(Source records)
++++++++

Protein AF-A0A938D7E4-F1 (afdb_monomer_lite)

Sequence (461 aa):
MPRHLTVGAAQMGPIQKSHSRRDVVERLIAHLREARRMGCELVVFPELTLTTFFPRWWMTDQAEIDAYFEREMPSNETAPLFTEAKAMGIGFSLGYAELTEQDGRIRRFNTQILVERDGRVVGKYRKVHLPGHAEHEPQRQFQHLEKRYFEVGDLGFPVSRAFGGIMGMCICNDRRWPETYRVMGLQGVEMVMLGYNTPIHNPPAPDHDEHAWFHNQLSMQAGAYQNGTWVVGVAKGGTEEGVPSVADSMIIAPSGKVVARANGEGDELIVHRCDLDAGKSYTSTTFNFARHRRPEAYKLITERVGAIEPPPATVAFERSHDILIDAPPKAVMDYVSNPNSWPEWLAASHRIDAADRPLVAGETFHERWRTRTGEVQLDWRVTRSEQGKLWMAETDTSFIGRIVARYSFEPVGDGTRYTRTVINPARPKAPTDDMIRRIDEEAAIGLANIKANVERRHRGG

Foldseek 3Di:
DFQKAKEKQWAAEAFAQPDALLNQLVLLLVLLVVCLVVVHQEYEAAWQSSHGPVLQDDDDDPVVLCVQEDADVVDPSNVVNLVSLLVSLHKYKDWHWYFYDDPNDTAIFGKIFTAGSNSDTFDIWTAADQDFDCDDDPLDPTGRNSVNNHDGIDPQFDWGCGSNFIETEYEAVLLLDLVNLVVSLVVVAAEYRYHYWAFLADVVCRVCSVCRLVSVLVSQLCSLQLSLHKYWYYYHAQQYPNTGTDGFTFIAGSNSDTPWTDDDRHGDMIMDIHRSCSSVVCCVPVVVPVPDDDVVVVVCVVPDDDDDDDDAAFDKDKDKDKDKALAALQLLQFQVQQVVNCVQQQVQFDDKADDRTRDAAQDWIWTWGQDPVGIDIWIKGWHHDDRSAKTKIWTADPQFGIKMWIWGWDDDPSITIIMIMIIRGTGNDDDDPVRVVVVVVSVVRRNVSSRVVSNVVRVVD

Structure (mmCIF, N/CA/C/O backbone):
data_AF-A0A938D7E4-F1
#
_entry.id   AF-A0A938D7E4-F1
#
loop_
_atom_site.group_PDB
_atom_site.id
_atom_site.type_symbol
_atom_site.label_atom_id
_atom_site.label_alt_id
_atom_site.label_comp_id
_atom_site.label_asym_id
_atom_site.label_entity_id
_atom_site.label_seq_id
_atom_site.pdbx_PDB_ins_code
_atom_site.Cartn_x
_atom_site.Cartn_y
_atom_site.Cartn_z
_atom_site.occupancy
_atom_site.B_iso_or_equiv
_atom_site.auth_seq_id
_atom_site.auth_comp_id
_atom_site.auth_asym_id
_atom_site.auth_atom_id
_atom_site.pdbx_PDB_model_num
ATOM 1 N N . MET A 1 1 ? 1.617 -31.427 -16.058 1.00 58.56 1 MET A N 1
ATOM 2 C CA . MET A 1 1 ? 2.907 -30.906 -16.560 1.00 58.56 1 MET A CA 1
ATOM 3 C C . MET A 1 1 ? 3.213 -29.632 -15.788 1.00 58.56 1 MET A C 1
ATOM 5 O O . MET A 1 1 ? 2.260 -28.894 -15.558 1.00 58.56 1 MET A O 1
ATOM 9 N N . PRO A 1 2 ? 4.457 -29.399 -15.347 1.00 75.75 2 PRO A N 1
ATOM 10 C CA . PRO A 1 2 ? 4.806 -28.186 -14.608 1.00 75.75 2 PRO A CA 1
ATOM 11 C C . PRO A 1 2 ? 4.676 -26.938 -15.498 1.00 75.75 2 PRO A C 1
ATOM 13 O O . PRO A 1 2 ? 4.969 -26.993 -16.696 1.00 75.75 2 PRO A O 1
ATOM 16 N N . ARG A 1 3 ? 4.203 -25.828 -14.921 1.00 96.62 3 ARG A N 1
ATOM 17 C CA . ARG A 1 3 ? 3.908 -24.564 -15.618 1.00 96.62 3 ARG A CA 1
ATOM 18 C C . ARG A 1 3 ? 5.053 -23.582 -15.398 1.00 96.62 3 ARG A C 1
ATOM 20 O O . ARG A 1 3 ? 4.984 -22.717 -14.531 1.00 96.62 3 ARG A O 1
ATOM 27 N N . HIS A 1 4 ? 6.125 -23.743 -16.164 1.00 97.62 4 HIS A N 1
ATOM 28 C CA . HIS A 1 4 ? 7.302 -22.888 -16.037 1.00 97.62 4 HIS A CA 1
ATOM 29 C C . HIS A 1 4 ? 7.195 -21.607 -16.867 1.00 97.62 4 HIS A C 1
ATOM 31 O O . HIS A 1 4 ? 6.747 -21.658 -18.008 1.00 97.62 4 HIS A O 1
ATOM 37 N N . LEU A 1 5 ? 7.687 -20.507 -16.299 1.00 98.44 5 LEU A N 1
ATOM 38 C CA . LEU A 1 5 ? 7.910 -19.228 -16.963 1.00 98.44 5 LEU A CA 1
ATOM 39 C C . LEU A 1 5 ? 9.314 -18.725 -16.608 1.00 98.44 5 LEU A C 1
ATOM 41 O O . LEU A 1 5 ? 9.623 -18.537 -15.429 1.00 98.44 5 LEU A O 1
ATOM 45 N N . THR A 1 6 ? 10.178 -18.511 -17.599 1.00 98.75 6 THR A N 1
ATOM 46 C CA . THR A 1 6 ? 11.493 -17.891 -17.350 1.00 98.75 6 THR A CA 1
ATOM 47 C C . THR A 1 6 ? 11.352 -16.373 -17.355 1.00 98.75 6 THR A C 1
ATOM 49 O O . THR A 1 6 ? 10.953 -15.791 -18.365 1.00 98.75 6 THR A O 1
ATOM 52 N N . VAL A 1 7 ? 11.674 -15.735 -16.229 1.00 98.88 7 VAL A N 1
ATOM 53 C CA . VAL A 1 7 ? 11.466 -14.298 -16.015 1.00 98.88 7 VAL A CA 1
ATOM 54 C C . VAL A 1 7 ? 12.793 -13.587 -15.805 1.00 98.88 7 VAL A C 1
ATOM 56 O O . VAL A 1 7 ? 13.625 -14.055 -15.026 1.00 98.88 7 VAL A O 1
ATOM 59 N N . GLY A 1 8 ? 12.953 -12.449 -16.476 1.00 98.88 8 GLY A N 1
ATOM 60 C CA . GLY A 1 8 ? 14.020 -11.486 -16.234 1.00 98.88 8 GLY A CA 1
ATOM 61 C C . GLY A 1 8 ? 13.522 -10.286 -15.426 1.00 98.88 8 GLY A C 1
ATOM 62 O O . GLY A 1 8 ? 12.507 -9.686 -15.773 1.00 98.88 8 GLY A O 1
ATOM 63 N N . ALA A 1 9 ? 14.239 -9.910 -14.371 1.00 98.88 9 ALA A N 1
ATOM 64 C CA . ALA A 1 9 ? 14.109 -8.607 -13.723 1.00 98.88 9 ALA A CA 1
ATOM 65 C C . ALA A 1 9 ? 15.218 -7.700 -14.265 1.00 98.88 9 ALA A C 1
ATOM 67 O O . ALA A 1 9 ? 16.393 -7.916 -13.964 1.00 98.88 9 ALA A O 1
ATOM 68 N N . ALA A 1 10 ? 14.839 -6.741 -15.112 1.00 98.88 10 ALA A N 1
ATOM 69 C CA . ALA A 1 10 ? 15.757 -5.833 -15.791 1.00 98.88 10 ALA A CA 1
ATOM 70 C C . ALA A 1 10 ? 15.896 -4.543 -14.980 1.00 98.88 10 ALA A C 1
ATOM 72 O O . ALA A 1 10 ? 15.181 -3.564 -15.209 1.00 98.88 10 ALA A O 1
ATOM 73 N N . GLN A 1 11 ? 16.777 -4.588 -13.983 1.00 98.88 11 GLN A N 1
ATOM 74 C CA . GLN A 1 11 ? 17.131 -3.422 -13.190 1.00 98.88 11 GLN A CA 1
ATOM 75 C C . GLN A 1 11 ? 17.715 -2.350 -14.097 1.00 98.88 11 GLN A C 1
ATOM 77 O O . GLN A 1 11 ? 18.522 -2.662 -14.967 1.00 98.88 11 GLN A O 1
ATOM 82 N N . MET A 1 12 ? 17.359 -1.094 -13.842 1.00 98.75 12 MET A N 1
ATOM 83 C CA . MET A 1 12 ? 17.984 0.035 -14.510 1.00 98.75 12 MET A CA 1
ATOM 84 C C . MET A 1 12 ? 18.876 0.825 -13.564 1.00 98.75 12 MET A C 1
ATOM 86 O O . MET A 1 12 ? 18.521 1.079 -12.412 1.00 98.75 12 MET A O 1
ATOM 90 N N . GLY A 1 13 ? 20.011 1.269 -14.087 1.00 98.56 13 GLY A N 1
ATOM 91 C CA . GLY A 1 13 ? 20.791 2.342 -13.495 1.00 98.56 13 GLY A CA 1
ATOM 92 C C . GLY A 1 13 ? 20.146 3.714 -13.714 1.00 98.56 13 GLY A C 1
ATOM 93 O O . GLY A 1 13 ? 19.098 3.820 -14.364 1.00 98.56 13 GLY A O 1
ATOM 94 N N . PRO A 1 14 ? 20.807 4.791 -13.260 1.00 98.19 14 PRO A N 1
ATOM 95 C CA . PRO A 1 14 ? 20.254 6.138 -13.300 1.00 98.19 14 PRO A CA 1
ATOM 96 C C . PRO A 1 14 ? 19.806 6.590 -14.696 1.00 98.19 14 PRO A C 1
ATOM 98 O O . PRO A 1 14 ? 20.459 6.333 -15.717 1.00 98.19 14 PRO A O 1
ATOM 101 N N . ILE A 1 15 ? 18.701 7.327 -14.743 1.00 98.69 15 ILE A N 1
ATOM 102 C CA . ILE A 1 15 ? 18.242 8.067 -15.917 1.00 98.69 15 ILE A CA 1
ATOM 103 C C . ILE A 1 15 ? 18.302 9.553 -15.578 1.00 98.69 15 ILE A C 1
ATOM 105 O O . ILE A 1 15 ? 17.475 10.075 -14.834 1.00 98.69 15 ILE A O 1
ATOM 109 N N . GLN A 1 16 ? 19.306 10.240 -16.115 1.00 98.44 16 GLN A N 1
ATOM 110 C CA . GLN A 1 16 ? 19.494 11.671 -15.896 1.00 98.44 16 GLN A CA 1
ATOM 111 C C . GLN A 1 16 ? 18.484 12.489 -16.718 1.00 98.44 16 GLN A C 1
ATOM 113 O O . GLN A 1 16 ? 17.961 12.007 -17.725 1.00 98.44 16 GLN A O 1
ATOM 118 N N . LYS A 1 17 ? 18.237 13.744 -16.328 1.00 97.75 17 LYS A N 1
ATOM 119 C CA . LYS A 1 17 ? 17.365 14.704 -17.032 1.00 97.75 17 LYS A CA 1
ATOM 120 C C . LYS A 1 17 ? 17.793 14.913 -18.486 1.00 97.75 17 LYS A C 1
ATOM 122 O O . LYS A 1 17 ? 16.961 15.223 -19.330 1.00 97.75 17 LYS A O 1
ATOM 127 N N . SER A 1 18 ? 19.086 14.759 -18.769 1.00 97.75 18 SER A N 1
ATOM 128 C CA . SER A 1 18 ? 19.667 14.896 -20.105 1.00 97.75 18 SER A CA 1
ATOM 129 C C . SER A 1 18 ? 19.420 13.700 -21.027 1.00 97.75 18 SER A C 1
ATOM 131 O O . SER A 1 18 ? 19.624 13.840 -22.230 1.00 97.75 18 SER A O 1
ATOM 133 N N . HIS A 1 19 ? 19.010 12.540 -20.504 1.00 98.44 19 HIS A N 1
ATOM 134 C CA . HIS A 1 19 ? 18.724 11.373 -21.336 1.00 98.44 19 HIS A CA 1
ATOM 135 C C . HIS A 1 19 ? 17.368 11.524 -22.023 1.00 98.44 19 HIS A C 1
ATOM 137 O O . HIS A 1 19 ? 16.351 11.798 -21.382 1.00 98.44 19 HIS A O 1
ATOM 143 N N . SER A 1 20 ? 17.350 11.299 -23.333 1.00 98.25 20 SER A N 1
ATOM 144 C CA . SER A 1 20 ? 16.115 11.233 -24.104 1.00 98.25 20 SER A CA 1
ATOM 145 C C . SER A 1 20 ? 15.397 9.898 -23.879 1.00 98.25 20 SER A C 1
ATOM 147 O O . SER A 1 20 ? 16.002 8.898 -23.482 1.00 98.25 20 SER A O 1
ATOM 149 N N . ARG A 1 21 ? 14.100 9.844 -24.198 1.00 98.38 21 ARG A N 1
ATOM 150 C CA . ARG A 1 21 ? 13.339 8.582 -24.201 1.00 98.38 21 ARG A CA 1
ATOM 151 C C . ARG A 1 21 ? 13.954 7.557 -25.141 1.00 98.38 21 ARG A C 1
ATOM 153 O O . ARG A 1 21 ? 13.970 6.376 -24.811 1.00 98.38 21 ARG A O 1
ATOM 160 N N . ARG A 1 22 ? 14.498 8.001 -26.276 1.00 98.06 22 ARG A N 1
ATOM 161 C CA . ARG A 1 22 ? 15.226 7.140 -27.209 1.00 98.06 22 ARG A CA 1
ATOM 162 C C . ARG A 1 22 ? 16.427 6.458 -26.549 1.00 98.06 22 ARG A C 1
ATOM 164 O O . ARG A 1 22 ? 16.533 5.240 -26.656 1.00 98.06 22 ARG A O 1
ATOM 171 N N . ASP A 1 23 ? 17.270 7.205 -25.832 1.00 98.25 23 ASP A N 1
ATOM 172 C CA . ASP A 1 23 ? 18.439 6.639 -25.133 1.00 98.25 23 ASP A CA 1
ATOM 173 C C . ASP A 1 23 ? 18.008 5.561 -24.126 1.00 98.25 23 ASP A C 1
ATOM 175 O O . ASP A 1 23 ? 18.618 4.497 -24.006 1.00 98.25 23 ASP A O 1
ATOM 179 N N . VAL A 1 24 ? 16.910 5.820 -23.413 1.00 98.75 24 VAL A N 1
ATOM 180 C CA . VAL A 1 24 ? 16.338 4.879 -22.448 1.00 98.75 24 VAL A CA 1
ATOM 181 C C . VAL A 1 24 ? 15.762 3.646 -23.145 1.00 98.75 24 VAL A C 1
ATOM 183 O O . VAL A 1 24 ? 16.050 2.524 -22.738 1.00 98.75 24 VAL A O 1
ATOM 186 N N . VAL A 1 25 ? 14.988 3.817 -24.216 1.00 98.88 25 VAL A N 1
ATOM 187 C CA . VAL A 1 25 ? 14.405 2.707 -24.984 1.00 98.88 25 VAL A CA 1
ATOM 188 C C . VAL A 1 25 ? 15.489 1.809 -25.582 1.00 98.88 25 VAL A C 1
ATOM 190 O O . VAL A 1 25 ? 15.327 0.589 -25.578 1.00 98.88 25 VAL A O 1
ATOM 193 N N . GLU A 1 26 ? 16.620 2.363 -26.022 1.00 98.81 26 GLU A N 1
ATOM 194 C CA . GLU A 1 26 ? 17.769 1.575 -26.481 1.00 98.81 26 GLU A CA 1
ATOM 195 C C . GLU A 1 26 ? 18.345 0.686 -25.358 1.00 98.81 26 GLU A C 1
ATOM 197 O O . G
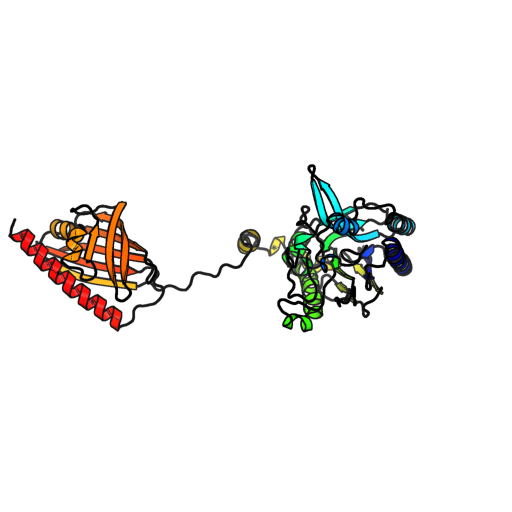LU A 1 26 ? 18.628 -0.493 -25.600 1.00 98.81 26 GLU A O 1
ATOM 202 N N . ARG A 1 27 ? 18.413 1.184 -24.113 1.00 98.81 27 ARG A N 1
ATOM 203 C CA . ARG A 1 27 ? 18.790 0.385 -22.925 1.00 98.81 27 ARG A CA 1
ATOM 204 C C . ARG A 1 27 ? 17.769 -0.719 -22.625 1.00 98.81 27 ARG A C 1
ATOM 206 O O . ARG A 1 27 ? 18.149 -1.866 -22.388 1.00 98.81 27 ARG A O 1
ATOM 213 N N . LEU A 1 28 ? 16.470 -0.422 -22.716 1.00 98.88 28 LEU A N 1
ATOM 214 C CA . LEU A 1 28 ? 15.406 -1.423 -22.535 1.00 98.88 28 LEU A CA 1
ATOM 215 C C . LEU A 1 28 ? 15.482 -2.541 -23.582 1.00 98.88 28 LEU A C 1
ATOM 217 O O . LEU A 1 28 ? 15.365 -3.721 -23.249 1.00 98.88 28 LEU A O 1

++++++++

» **Activity**
Beginning with the line above that contains "ATOM 92 C C", copy each line exactly up to and including the line that contains "ATOM 133 N N", and go no further.

» **Reply**
ATOM 92 C C . GLY A 1 13 ? 20.146 3.714 -13.714 1.00 98.56 13 GLY A C 1
ATOM 93 O O . GLY A 1 13 ? 19.098 3.820 -14.364 1.00 98.56 13 GLY A O 1
ATOM 94 N N . PRO A 1 14 ? 20.807 4.791 -13.260 1.00 98.19 14 PRO A N 1
ATOM 95 C CA . PRO A 1 14 ? 20.254 6.138 -13.300 1.00 98.19 14 PRO A CA 1
ATOM 96 C C . PRO A 1 14 ? 19.806 6.590 -14.696 1.00 98.19 14 PRO A C 1
ATOM 98 O O . PRO A 1 14 ? 20.459 6.333 -15.717 1.00 98.19 14 PRO A O 1
ATOM 101 N N . ILE A 1 15 ? 18.701 7.327 -14.743 1.00 98.69 15 ILE A N 1
ATOM 102 C CA . ILE A 1 15 ? 18.242 8.067 -15.917 1.00 98.69 15 ILE A CA 1
ATOM 103 C C . ILE A 1 15 ? 18.302 9.553 -15.578 1.00 98.69 15 ILE A C 1
ATOM 105 O O . ILE A 1 15 ? 17.475 10.075 -14.834 1.00 98.69 15 ILE A O 1
ATOM 109 N N . GLN A 1 16 ? 19.306 10.240 -16.115 1.00 98.44 16 GLN A N 1
ATOM 110 C CA . GLN A 1 16 ? 19.494 11.671 -15.896 1.00 98.44 16 GLN A CA 1
ATOM 111 C C . GLN A 1 16 ? 18.484 12.489 -16.718 1.00 98.44 16 GLN A C 1
ATOM 113 O O . GLN A 1 16 ? 17.961 12.007 -17.725 1.00 98.44 16 GLN A O 1
ATOM 118 N N . LYS A 1 17 ? 18.237 13.744 -16.328 1.00 97.75 17 LYS A N 1
ATOM 119 C CA . LYS A 1 17 ? 17.365 14.704 -17.032 1.00 97.75 17 LYS A CA 1
ATOM 120 C C . LYS A 1 17 ? 17.793 14.913 -18.486 1.00 97.75 17 LYS A C 1
ATOM 122 O O . LYS A 1 17 ? 16.961 15.223 -19.330 1.00 97.75 17 LYS A O 1
ATOM 127 N N . SER A 1 18 ? 19.086 14.759 -18.769 1.00 97.75 18 SER A N 1
ATOM 128 C CA . SER A 1 18 ? 19.667 14.896 -20.105 1.00 97.75 18 SER A CA 1
ATOM 129 C C . SER A 1 18 ? 19.420 13.700 -21.027 1.00 97.75 18 SER A C 1
ATOM 131 O O . SER A 1 18 ? 19.624 13.840 -22.230 1.00 97.75 18 SER A O 1
ATOM 133 N N . HIS A 1 19 ? 19.010 12.540 -20.504 1.00 98.44 19 HIS A N 1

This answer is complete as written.